‘YENİ ROMAN’ Okumaları 1Bu inceleme bir devam incelemesi sayılabileceği için önce Yeni Roman incelemesini okumadıysanız okuyunuz, aksi takdirde okuduklarınız boş gelebilir: ##$##gonderiIdler:30544221.$$#$$ O incelemede akımın eserlerini(şimdilik 4 eseri) mini bir etkinlik şeklinde okuyacağımı belirtmiştim. Kitaplar kısa olduğu için incelemeleri de kısa kısa olacak. Kitap puanlarını da beğenip beğenmeme durumuna göre değil, temsil etmeye çalıştıkları akıma uygunluğuna göre verdim.
Tramvay, Nobel Ödüllü yazar Claude Simon’un onca kitabı arasından dilimize çevrilmiş tek kitabı. Yazarın ilk eserinden beri biçimsel bir arayış içinde olması, cümlelerin çok uzun olması, her cümlede bir parantez, çoğu parantezin içinde başka bir parantez açması çeviriyi etkilemiş olabilir. Aynı şey okurken de geçerli. 80 sayfalık kitabı günde en fazla 10 sayfa okuyarak bitirdim. Cümle başlıyor araya bir parantez açıyor, o parantezde devam ederken başka bir parantez açıyor, cümlenin başını bırakın ilk parantezde ne anlattığını unutmamak için sürekli döndüm durdum. Tek kitapla yazarı yorumlamanın bir sınırlama getireceğine kuşku yok. Ama Tahsin Yücel önsözde bu kitabın tüm eserlerinde görülen biçimlerin bir birleşimi olduğunu belirtiyor. Bu, yazarın tarzı hakkında ne kadar fikir sahibi yaparsa ben de o kadar fikir sahibi olmaya çalışacağım.

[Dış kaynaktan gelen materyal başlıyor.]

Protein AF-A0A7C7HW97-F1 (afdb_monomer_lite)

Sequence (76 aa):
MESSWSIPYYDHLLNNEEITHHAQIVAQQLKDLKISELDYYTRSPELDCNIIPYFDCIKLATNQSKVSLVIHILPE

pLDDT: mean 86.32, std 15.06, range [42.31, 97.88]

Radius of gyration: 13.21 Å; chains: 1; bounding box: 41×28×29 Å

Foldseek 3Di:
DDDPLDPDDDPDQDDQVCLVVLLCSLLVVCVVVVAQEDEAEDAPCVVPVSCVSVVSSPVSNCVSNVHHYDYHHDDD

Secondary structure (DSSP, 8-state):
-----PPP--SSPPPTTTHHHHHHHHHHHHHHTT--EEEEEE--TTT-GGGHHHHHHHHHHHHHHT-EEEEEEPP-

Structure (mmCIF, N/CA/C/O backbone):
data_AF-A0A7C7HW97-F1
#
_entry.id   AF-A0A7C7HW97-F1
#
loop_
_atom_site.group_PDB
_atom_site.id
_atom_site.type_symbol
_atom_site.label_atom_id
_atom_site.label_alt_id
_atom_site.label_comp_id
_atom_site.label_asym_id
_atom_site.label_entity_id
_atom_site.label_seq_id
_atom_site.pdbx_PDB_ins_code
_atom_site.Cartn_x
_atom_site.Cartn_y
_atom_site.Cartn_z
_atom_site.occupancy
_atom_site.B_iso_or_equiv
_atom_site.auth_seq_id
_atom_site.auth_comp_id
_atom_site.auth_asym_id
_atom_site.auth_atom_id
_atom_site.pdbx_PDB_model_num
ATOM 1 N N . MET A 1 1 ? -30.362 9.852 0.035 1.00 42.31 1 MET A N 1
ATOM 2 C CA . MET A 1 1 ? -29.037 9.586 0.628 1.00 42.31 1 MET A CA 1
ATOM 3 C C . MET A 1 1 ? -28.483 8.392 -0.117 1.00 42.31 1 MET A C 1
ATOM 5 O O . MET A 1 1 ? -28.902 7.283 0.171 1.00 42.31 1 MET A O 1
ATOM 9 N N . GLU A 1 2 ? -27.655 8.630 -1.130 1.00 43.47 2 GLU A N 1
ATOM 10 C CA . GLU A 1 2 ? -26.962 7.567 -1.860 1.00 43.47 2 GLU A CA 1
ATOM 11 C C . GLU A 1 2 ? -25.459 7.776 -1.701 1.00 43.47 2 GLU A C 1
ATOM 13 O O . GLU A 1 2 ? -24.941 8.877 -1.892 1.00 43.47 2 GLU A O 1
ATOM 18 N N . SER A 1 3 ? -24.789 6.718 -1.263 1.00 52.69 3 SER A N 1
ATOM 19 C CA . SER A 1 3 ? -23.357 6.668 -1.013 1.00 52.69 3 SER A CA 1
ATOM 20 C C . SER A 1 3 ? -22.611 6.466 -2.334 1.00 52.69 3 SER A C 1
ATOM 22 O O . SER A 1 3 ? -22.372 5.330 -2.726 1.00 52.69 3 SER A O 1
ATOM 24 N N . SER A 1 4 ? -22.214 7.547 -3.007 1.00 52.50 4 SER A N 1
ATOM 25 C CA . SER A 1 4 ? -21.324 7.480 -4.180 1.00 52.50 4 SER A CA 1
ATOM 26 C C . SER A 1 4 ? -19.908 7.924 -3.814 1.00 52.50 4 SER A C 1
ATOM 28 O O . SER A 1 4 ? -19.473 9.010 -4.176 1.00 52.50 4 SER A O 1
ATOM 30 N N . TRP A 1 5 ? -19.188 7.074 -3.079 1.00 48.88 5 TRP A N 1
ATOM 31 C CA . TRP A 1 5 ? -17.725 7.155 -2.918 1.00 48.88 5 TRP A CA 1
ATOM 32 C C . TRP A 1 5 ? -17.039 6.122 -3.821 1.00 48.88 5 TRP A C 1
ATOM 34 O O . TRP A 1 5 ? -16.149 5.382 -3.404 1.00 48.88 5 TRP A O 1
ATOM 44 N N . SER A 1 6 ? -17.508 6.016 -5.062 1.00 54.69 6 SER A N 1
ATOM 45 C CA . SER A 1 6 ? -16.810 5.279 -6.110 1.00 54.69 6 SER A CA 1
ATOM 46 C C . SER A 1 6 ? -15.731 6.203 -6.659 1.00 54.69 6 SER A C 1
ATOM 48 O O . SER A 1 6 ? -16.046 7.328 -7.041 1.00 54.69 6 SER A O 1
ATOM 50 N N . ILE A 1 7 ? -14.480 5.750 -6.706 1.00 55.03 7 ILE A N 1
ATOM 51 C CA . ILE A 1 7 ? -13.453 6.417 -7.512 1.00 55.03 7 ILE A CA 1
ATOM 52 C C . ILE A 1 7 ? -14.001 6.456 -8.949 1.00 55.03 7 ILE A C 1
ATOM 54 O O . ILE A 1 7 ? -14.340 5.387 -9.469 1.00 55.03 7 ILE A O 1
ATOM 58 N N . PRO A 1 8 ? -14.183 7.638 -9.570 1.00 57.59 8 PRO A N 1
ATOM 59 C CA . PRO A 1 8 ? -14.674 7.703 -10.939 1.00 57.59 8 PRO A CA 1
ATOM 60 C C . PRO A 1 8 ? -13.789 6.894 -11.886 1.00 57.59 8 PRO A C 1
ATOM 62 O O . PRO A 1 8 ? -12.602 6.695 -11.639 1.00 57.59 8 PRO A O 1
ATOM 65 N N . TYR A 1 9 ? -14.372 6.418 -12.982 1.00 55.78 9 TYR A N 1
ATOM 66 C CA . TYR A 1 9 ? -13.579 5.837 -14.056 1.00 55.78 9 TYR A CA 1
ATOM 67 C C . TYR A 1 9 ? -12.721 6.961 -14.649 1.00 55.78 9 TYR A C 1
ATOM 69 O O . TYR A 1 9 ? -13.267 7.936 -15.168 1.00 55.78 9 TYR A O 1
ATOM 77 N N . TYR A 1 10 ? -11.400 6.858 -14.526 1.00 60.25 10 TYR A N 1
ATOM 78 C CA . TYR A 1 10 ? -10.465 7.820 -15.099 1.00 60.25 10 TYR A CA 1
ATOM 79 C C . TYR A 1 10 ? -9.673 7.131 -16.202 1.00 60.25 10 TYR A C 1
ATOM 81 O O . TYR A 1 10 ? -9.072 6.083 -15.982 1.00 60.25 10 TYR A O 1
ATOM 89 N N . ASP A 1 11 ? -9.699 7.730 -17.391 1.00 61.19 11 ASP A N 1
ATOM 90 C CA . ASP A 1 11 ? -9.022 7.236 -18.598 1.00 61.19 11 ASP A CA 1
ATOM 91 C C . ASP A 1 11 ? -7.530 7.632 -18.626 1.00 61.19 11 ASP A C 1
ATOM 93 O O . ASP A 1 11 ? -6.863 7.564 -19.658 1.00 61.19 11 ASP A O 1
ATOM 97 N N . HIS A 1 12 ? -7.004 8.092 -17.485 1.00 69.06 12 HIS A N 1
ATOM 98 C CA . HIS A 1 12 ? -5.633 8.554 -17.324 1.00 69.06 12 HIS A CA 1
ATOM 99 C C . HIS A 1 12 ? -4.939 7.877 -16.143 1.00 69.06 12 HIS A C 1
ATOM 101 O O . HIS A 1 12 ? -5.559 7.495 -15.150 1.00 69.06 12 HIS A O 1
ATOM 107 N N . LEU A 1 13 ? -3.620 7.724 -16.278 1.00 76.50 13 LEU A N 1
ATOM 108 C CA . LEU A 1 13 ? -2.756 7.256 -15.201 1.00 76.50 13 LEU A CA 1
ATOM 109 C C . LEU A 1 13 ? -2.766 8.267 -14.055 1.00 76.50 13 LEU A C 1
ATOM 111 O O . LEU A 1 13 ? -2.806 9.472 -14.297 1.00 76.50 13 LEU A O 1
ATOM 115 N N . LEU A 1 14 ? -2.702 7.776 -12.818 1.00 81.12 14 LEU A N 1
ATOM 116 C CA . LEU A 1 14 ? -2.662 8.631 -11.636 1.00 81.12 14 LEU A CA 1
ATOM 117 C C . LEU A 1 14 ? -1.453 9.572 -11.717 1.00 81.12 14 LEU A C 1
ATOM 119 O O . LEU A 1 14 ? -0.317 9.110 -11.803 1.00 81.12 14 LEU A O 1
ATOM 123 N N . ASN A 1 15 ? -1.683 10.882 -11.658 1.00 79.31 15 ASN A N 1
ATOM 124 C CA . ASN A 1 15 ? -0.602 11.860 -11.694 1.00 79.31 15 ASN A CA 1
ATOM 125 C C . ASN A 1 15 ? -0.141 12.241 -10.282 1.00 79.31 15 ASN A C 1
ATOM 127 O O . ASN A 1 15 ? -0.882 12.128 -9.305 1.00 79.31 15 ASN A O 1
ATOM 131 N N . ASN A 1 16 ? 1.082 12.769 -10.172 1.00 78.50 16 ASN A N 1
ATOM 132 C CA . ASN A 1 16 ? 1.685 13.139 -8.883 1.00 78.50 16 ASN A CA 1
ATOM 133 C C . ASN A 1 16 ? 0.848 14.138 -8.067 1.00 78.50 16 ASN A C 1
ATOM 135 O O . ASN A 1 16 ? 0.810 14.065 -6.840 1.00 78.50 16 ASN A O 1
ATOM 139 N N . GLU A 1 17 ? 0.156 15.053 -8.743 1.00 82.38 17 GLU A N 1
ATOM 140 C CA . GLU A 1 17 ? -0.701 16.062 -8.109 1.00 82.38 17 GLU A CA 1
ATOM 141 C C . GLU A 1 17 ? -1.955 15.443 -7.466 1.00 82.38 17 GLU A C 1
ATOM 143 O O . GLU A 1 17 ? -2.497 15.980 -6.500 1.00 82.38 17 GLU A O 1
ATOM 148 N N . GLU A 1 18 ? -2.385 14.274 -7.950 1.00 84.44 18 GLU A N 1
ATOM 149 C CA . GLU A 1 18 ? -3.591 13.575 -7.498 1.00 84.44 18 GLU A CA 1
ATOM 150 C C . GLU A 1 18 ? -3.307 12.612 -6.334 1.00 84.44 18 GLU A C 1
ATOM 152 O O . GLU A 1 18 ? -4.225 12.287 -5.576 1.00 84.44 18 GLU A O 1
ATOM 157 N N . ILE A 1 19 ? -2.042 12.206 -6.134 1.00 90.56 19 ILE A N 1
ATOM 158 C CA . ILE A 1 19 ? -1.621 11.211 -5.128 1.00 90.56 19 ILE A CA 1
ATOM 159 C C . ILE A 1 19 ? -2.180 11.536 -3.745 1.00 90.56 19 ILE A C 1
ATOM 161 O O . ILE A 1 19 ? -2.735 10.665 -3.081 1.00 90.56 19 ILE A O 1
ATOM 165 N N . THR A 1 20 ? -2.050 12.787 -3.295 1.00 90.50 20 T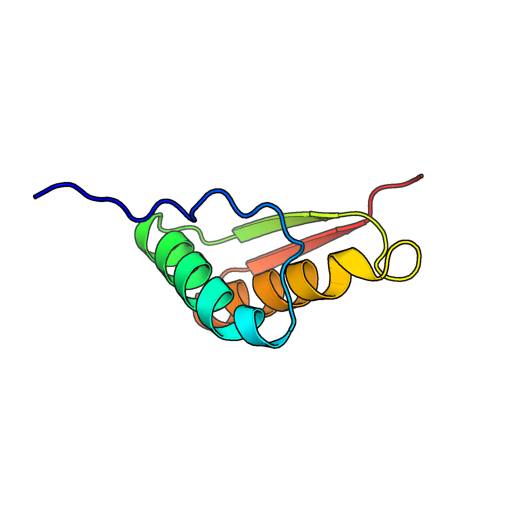HR A N 1
ATOM 166 C CA . THR A 1 20 ? -2.449 13.157 -1.928 1.00 90.50 20 THR A CA 1
ATOM 167 C C . THR A 1 20 ? -3.955 13.019 -1.728 1.00 90.50 20 THR A C 1
ATOM 169 O O . THR A 1 20 ? -4.389 12.454 -0.724 1.00 90.50 20 THR A O 1
ATOM 172 N N . HIS A 1 21 ? -4.752 13.509 -2.680 1.00 90.38 21 HIS A N 1
ATOM 173 C CA . HIS A 1 21 ? -6.207 13.421 -2.605 1.00 90.38 21 HIS A CA 1
ATOM 174 C C . HIS A 1 21 ? -6.676 11.964 -2.691 1.00 90.38 21 HIS A C 1
ATOM 176 O O . HIS A 1 21 ? -7.501 11.520 -1.893 1.00 90.38 21 HIS A O 1
ATOM 182 N N . HIS A 1 22 ? -6.095 11.196 -3.610 1.00 90.94 22 HIS A N 1
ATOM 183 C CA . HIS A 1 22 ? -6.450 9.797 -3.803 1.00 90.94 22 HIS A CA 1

Tramvay kitabında olay, nesne, tasvir ve kişi:
Kitabın anlattığı çok basit ya da anlatmadığı. Hastanede yatan bir adamın şimdiyle geçmiş arasındaki gidiş gelişlerini uzun tasvirlerle okuyoruz. Geçmişi daha çok annesinin hastalığı üzerine oluyor. Yeni Roman akımında tasvirlerin önemli bir yeri olduğundan bahsetmiştik. Kitabın hepsi tasvirden oluşuyor. Şayet tasvirin yarısında koparsanız tekrar başa almanız gerekebiliyor. Tramvay hem somut bir nesne hem de şimdiyle geçmiş arasında köprü görevi gören bir simgeyi temsil ediyor.

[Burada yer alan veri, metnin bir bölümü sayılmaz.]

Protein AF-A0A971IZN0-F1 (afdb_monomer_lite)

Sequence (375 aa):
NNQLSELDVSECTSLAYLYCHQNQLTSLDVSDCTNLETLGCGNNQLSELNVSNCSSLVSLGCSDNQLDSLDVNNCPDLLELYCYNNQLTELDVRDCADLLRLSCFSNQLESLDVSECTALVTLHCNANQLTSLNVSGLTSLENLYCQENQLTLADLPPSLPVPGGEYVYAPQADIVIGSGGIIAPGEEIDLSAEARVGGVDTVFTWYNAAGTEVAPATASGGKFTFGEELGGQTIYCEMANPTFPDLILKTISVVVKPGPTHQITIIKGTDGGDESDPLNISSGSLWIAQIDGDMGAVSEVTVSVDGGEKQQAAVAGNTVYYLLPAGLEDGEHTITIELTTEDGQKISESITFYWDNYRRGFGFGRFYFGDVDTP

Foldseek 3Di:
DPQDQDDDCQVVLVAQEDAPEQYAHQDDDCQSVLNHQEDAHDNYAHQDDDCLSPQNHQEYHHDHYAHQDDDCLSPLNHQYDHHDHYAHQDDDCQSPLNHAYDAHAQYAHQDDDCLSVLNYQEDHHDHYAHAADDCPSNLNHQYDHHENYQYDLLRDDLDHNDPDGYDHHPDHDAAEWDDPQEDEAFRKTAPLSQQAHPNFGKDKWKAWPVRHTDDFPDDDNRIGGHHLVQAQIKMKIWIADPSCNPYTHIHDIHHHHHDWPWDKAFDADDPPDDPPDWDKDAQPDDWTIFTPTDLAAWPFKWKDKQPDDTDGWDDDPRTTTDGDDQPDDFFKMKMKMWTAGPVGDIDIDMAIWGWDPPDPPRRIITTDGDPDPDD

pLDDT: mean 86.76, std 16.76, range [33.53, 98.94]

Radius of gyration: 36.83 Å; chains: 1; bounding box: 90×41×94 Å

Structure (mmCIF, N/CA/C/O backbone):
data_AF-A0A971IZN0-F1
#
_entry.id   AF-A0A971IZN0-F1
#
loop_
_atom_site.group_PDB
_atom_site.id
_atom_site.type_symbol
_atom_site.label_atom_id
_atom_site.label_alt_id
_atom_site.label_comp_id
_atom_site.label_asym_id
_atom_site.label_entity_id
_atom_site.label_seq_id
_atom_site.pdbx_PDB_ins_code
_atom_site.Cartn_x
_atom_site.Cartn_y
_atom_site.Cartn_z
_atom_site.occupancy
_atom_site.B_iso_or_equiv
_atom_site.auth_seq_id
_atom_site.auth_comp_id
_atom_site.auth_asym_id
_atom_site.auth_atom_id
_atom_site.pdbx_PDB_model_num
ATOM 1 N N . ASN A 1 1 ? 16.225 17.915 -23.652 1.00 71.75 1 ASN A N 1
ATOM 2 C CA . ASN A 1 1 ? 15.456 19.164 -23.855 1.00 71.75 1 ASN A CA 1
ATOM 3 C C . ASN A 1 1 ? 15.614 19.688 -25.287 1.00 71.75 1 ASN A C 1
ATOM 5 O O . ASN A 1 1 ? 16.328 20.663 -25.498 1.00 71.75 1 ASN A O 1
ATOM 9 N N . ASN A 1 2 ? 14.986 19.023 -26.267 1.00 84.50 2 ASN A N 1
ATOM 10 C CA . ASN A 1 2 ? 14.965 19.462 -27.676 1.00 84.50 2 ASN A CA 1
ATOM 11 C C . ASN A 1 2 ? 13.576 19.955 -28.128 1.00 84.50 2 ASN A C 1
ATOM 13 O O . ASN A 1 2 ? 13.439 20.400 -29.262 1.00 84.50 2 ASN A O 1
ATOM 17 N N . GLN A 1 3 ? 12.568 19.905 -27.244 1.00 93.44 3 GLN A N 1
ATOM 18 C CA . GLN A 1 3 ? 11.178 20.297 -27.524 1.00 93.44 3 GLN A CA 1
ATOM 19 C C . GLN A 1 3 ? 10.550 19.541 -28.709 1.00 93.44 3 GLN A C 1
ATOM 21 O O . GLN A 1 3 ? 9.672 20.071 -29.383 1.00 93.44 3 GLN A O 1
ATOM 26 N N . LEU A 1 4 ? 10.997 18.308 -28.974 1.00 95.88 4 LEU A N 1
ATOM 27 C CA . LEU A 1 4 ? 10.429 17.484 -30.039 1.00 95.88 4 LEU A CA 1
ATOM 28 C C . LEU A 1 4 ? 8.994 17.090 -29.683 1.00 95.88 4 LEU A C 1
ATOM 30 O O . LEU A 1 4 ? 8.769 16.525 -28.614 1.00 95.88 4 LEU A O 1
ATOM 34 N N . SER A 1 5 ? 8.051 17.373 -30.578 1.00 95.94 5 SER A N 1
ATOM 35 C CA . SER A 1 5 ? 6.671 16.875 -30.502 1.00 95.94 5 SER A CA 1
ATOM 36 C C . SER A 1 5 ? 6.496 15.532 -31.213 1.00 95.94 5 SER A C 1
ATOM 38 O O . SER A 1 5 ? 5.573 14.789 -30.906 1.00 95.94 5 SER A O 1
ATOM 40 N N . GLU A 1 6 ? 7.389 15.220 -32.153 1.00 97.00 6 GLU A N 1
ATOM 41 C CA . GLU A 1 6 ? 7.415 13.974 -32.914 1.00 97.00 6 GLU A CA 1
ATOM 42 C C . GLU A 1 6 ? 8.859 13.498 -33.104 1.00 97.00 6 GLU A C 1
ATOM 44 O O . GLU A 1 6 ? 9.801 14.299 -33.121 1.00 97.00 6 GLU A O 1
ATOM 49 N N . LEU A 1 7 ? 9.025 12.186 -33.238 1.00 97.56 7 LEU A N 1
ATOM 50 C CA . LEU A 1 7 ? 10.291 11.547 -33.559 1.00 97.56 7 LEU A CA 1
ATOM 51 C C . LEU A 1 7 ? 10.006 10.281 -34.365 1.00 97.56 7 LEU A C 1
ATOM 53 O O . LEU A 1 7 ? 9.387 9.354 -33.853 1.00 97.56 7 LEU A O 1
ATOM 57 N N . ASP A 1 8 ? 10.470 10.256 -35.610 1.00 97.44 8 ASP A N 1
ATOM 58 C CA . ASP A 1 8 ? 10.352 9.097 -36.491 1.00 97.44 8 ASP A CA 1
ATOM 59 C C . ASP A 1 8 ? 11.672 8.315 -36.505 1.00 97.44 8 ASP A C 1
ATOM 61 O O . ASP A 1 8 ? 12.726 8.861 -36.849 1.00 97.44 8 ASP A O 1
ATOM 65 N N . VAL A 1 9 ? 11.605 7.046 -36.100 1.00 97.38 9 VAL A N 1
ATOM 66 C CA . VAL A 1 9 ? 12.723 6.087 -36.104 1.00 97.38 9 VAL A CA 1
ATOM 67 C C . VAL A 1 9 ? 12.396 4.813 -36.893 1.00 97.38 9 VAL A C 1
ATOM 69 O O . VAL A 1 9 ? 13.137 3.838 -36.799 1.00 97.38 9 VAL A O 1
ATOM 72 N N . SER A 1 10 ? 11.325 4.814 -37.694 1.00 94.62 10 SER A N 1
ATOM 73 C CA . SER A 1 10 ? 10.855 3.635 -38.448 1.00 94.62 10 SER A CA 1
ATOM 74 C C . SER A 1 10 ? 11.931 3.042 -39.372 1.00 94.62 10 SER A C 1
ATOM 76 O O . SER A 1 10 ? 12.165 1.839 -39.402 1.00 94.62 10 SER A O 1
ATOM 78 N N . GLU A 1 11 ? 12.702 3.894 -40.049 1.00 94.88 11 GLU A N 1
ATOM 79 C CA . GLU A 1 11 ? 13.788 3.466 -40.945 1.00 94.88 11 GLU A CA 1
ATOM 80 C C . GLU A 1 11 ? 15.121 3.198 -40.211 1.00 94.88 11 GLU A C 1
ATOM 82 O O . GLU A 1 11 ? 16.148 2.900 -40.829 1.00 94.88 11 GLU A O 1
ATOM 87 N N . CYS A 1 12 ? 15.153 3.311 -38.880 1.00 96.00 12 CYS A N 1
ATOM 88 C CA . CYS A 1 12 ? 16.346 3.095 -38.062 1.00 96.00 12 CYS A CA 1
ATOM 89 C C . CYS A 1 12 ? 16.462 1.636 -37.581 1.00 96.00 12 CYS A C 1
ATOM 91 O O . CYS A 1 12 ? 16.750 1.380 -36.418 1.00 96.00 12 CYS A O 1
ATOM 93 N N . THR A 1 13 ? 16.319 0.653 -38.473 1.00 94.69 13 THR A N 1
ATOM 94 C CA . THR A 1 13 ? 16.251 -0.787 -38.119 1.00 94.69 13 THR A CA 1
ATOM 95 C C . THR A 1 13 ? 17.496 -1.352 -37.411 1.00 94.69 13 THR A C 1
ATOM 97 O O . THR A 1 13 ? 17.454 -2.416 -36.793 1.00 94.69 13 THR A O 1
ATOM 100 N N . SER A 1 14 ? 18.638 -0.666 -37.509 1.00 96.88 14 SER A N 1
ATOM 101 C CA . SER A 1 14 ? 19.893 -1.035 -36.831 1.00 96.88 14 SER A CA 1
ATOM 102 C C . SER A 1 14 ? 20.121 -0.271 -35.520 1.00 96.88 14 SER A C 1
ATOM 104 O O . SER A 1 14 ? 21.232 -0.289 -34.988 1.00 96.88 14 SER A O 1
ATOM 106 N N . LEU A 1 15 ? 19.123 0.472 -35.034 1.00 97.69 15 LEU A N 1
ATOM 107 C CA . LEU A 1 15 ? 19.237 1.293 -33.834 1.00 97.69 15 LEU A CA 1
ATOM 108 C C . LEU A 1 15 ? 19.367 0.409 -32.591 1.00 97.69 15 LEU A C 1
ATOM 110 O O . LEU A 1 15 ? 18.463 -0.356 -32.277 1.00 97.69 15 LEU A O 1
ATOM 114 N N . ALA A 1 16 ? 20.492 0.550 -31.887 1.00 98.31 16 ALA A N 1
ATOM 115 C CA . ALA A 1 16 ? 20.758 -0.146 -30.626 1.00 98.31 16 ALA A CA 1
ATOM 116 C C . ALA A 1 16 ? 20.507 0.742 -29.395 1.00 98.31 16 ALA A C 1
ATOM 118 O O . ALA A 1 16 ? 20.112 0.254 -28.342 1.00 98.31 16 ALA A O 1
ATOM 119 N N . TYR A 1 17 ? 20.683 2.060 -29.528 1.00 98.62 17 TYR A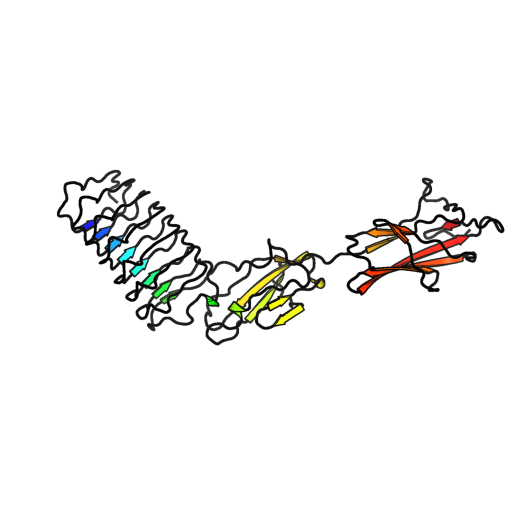 N 1
ATOM 120 C CA . TYR A 1 17 ? 20.541 3.013 -28.427 1.00 98.62 17 TYR A CA 1
ATOM 121 C C . TYR A 1 17 ? 19.686 4.197 -28.869 1.00 98.62 17 TYR A C 1
ATOM 123 O O . TYR A 1 17 ? 20.055 4.910 -29.806 1.00 98.62 17 TYR A O 1
ATOM 131 N N . LEU A 1 18 ? 18.578 4.441 -28.170 1.00 98.44 18 LEU A N 1
ATOM 132 C CA . LEU A 1 18 ? 17.713 5.593 -28.404 1.00 98.44 18 LEU A CA 1
ATOM 133 C C . LEU A 1 18 ? 17.535 6.404 -27.122 1.00 98.44 18 LEU A C 1
ATOM 135 O O . LEU A 1 18 ? 16.932 5.945 -26.157 1.00 98.44 18 LEU A O 1
ATOM 139 N N . TYR A 1 19 ? 18.005 7.652 -27.143 1.00 98.19 19 TYR A N 1
ATOM 140 C CA . TYR A 1 19 ? 17.787 8.618 -26.068 1.00 98.19 19 TYR A CA 1
ATOM 141 C C . TYR A 1 19 ? 16.975 9.803 -26.590 1.00 98.19 19 TYR A C 1
ATOM 143 O O . TYR A 1 19 ? 17.494 10.677 -27.283 1.00 98.19 19 TYR A O 1
ATOM 151 N N . CYS A 1 20 ? 15.697 9.838 -26.229 1.00 97.69 20 CYS A N 1
ATOM 152 C CA . CYS A 1 20 ? 14.746 10.890 -26.586 1.00 97.69 20 CYS A CA 1
ATOM 153 C C . CYS A 1 20 ? 14.068 11.519 -25.354 1.00 97.69 20 CYS A C 1
ATOM 155 O O . CYS A 1 20 ? 13.011 12.144 -25.463 1.00 97.69 20 CYS A O 1
ATOM 157 N N . HIS A 1 21 ? 14.697 11.395 -24.183 1.00 96.69 21 HIS A N 1
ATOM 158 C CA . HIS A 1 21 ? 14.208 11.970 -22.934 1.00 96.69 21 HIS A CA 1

Ölüm geride kalanlar için büyük ve sesli bir olaydır, hele de ölen kişi yakınınızsa. Karakter hasta yatağında annesinin hastalığı ve ölümüne gidiyor sürekli. Kitabın olayı bu. Anlatıcıdan annenin ölümüne gittikçe ölümün sesini duyurmasını istiyorsunuz ama anlatıcı bu olayı geriye itiyor, betimlemelerin arasında bir iki cümleyle geçiştiriyor. Olayın geri planda olmasının yanında anlatıcı-kişinin de (Yeni Roman akımına uygun olarak) geri planda olduğunu görüyoruz. Peki, ne ön planda? Tabii ki nesne. Tramvayın içi, geçtiği yerler, kaldığı odalar, gördüğü tabloların tasvirinin çok detaylı olarak bize sunulduğunu görüyoruz.
Tramvay kitabında biçim ve zaman:
İncelemeye başlarken kitabın biçiminden bahsetmiştim. Yeni Roman akımına uygun, geleneksel biçimden tamamen farklı bir kitap olarak karşımıza çıkıyor. Parantezler, ara cümleler, parantez içi parantezler, geçmişten şimdiye dönerken cümlenin üç nokta ya da küçük harfle başlaması yeni biçimler arayışının en büyük göstergesi.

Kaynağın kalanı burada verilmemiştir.